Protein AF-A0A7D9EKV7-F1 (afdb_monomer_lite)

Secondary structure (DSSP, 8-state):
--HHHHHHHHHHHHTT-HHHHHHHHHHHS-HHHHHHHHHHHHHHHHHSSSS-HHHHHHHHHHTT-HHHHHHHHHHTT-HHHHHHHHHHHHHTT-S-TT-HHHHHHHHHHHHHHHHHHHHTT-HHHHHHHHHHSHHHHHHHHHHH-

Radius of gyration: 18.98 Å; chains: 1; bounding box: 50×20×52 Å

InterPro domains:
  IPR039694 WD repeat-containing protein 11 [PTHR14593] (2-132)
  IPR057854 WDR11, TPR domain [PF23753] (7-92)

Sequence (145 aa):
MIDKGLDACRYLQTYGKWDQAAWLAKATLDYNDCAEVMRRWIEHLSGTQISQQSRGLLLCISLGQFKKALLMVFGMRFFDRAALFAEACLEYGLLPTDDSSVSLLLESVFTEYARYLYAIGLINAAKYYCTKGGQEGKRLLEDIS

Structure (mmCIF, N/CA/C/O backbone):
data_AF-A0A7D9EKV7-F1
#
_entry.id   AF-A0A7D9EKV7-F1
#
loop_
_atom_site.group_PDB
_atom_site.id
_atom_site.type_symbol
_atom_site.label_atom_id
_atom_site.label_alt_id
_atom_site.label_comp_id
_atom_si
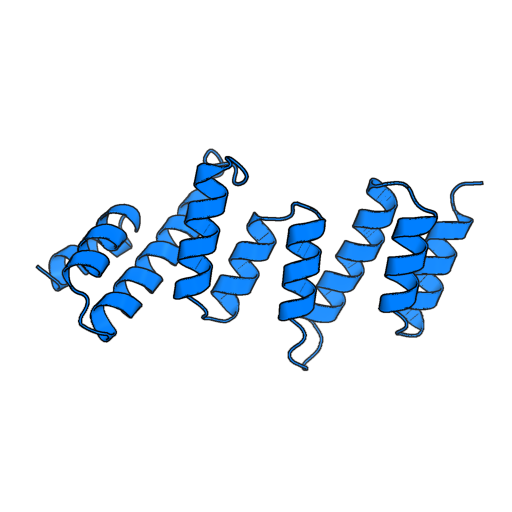te.label_asym_id
_atom_site.label_entity_id
_atom_site.label_seq_id
_atom_site.pdbx_PDB_ins_code
_atom_site.Cartn_x
_atom_site.Cartn_y
_atom_site.Cartn_z
_atom_site.occupancy
_atom_site.B_iso_or_equiv
_atom_site.auth_seq_id
_atom_site.auth_comp_id
_atom_site.auth_asym_id
_atom_site.auth_atom_id
_atom_site.pdbx_PDB_model_num
ATOM 1 N N . MET A 1 1 ? 26.977 0.892 -22.201 1.00 49.94 1 MET A N 1
ATOM 2 C CA . MET A 1 1 ? 25.902 0.423 -23.111 1.00 49.94 1 MET A CA 1
ATOM 3 C C . MET A 1 1 ? 24.528 0.479 -22.423 1.00 49.94 1 MET A C 1
ATOM 5 O O . MET A 1 1 ? 23.704 -0.391 -22.662 1.00 49.94 1 MET A O 1
ATOM 9 N N . ILE A 1 2 ? 24.272 1.485 -21.575 1.00 53.34 2 ILE A N 1
ATOM 10 C CA . ILE A 1 2 ? 23.206 1.422 -20.557 1.00 53.34 2 ILE A CA 1
ATOM 11 C C . ILE A 1 2 ? 21.836 1.911 -21.088 1.00 53.34 2 ILE A C 1
ATOM 13 O O . ILE A 1 2 ? 20.816 1.387 -20.670 1.00 53.34 2 ILE A O 1
ATOM 17 N N . ASP A 1 3 ? 21.775 2.761 -22.119 1.00 62.19 3 ASP A N 1
ATOM 18 C CA . ASP A 1 3 ? 20.488 3.356 -22.546 1.00 62.19 3 ASP A CA 1
ATOM 19 C C . ASP A 1 3 ? 19.622 2.525 -23.514 1.00 62.19 3 ASP A C 1
ATOM 21 O O . ASP A 1 3 ? 18.418 2.754 -23.630 1.00 62.19 3 ASP A O 1
ATOM 25 N N . LYS A 1 4 ? 20.178 1.519 -24.207 1.00 76.56 4 LYS A N 1
ATOM 26 C CA . LYS A 1 4 ? 19.422 0.800 -25.259 1.00 76.56 4 LYS A CA 1
ATOM 27 C C . LYS A 1 4 ? 18.253 -0.028 -24.712 1.00 76.56 4 LYS A C 1
ATOM 29 O O . LYS A 1 4 ? 17.242 -0.176 -25.396 1.00 76.56 4 LYS A O 1
ATOM 34 N N . GLY A 1 5 ?
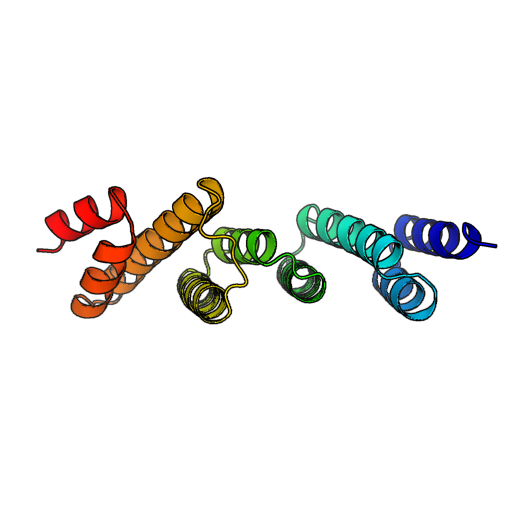 18.395 -0.586 -23.508 1.00 79.88 5 GLY A N 1
ATOM 35 C CA . GLY A 1 5 ? 17.357 -1.413 -22.883 1.00 79.88 5 GLY A CA 1
ATOM 36 C C . GLY A 1 5 ? 16.157 -0.586 -22.418 1.00 79.88 5 GLY A C 1
ATOM 37 O O . GLY A 1 5 ? 15.007 -0.965 -22.655 1.00 79.88 5 GLY A O 1
ATOM 38 N N . LEU A 1 6 ? 16.421 0.577 -21.817 1.00 82.56 6 LEU A N 1
ATOM 39 C CA . LEU A 1 6 ? 15.388 1.492 -21.338 1.00 82.56 6 LEU A CA 1
ATOM 40 C C . LEU A 1 6 ? 14.603 2.093 -22.511 1.00 82.56 6 LEU A C 1
ATOM 42 O O . LEU A 1 6 ? 13.371 2.128 -22.479 1.00 82.56 6 LEU A O 1
ATOM 46 N N . ASP A 1 7 ? 15.299 2.489 -23.578 1.00 84.12 7 ASP A N 1
ATOM 47 C CA . ASP A 1 7 ? 14.655 3.003 -24.786 1.00 84.12 7 ASP A CA 1
ATOM 48 C C . ASP A 1 7 ? 13.810 1.933 -25.485 1.00 84.12 7 ASP A C 1
ATOM 50 O O . ASP A 1 7 ? 12.684 2.220 -25.891 1.00 84.12 7 ASP A O 1
ATOM 54 N N . ALA A 1 8 ? 14.268 0.678 -25.546 1.00 85.56 8 ALA A N 1
ATOM 55 C CA . ALA A 1 8 ? 13.453 -0.424 -26.060 1.00 85.56 8 ALA A CA 1
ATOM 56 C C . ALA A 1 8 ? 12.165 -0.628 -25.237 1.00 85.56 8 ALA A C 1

◇ ◇ ◇ ◇

§ **Problem details**: Provide the listing above once more, exactly, with the pictures removed.

§ **Your response**:
Protein AF-A0A7D9EKV7-F1 (afdb_monomer_lite)

Secondary structure (DSSP, 8-state):
--HHHHHHHHHHHHTT-HHHHHHHHHHHS-HHHHHHHHHHHHHHHHHSSSS-HHHHHHHHHHTT-HHHHHHHHHHTT-HHHHHHHHHHHHHTT-S-TT-HHHHHHHHHHHHHHHHHHHHTT-HHHHHHHHHHSHHHHHHHHHHH-

Radius of gyration: 18.98 Å; chains: 1; bounding box: 50×20×52 Å

InterPro domains:
  IPR039694 WD repeat-containing protein 11 [PTHR14593] (2-132)
  IPR057854 WDR11, TPR domain [PF23753] (7-92)

Sequence (145 aa):
MIDKGLDACRYLQTYGKWDQAAWLAKATLDYNDCAEVMRRWIEHLSGTQISQQSRGLLLCISLGQFKKALLMVFGMRFFDRAALFAEACLEYGLLPTDDSSVSLLLESVFTEYARYLYAIGLINAAKYYCTKGGQEGKRLLEDIS

Structure (mmCIF, N/CA/C/O backbone):
data_AF-A0A7D9EKV7-F1
#
_entry.id   AF-A0A7D9EKV7-F1
#
loop_
_atom_site.group_PDB
_atom_site.id
_atom_site.type_symbol
_atom_site.label_atom_id
_atom_site.label_alt_id
_atom_site.label_comp_id
_atom_si
te.label_asym_id
_atom_site.label_entity_id
_atom_site.label_seq_id
_atom_site.pdbx_PDB_ins_code
_atom_site.Cartn_x
_atom_site.Cartn_y
_atom_site.Cartn_z
_atom_site.occupancy
_atom_site.B_iso_or_equiv
_atom_site.auth_seq_id
_atom_site.auth_comp_id
_atom_site.auth_asym_id
_atom_site.auth_atom_id
_atom_site.pdbx_PDB_model_num
ATOM 1 N N . MET A 1 1 ? 26.977 0.892 -22.201 1.00 49.94 1 MET A N 1
ATOM 2 C CA . MET A 1 1 ? 25.902 0.423 -23.111 1.00 49.94 1 MET A CA 1
ATOM 3 C C . MET A 1 1 ? 24.528 0.479 -22.423 1.00 49.94 1 MET A C 1
ATOM 5 O O . MET A 1 1 ? 23.704 -0.391 -22.662 1.00 49.94 1 MET A O 1
ATOM 9 N N . ILE A 1 2 ? 24.272 1.485 -21.575 1.00 53.34 2 ILE A N 1
ATOM 10 C CA . ILE A 1 2 ? 23.206 1.422 -20.557 1.00 53.34 2 ILE A CA 1
ATOM 11 C C . ILE A 1 2 ? 21.836 1.911 -21.088 1.00 53.34 2 ILE A C 1
ATOM 13 O O . ILE A 1 2 ? 20.816 1.387 -20.670 1.00 53.34 2 ILE A O 1
ATOM 17 N N . ASP A 1 3 ? 21.775 2.761 -22.119 1.00 62.19 3 ASP A N 1
ATOM 18 C CA . ASP A 1 3 ? 20.488 3.356 -22.546 1.00 62.19 3 ASP A CA 1
ATOM 19 C C . ASP A 1 3 ? 19.622 2.525 -23.514 1.00 62.19 3 ASP A C 1
ATOM 21 O O . ASP A 1 3 ? 18.418 2.754 -23.630 1.00 62.19 3 ASP A O 1
ATOM 25 N N . LYS A 1 4 ? 20.178 1.519 -24.207 1.00 76.56 4 LYS A N 1
ATOM 26 C CA . LYS A 1 4 ? 19.422 0.800 -25.259 1.00 76.56 4 LYS A CA 1
ATOM 27 C C . LYS A 1 4 ? 18.253 -0.028 -24.712 1.00 76.56 4 LYS A C 1
ATOM 29 O O . LYS A 1 4 ? 17.242 -0.176 -25.396 1.00 76.56 4 LYS A O 1
ATOM 34 N N . GLY A 1 5 ?
 18.395 -0.586 -23.508 1.00 79.88 5 GLY A N 1
ATOM 35 C CA . GLY A 1 5 ? 17.357 -1.413 -22.883 1.00 79.88 5 GLY A CA 1
ATOM 36 C C . GLY A 1 5 ? 16.157 -0.586 -22.418 1.00 79.88 5 GLY A C 1
ATOM 37 O O . GLY A 1 5 ? 15.007 -0.965 -22.655 1.00 79.88 5 GLY A O 1
ATOM 38 N N . LEU A 1 6 ? 16.421 0.577 -21.817 1.00 82.56 6 LEU A N 1
ATOM 39 C CA . LEU A 1 6 ? 15.388 1.492 -21.338 1.00 82.56 6 LEU A CA 1
ATOM 40 C C . LEU A 1 6 ? 14.603 2.093 -22.511 1.00 82.56 6 LEU A C 1
ATOM 42 O O . LEU A 1 6 ? 13.371 2.128 -22.479 1.00 82.56 6 LEU A O 1
ATOM 46 N N . ASP A 1 7 ? 15.299 2.489 -23.578 1.00 84.12 7 ASP A N 1
ATOM 47 C CA . ASP A 1 7 ? 14.655 3.003 -24.786 1.00 84.12 7 ASP A CA 1
ATOM 48 C C . ASP A 1 7 ? 13.810 1.933 -25.485 1.00 84.12 7 ASP A C 1
ATOM 50 O O . ASP A 1 7 ? 12.684 2.220 -25.891 1.00 84.12 7 ASP A O 1
ATOM 54 N N . ALA A 1 8 ? 14.268 0.678 -25.546 1.00 85.56 8 ALA A N 1
ATOM 55 C CA . ALA A 1 8 ? 13.453 -0.424 -26.060 1.00 85.56 8 ALA A CA 1
ATOM 56 C C . ALA A 1 8 ? 12.165 -0.628 -25.237 1.00 85.56 8 ALA A C 1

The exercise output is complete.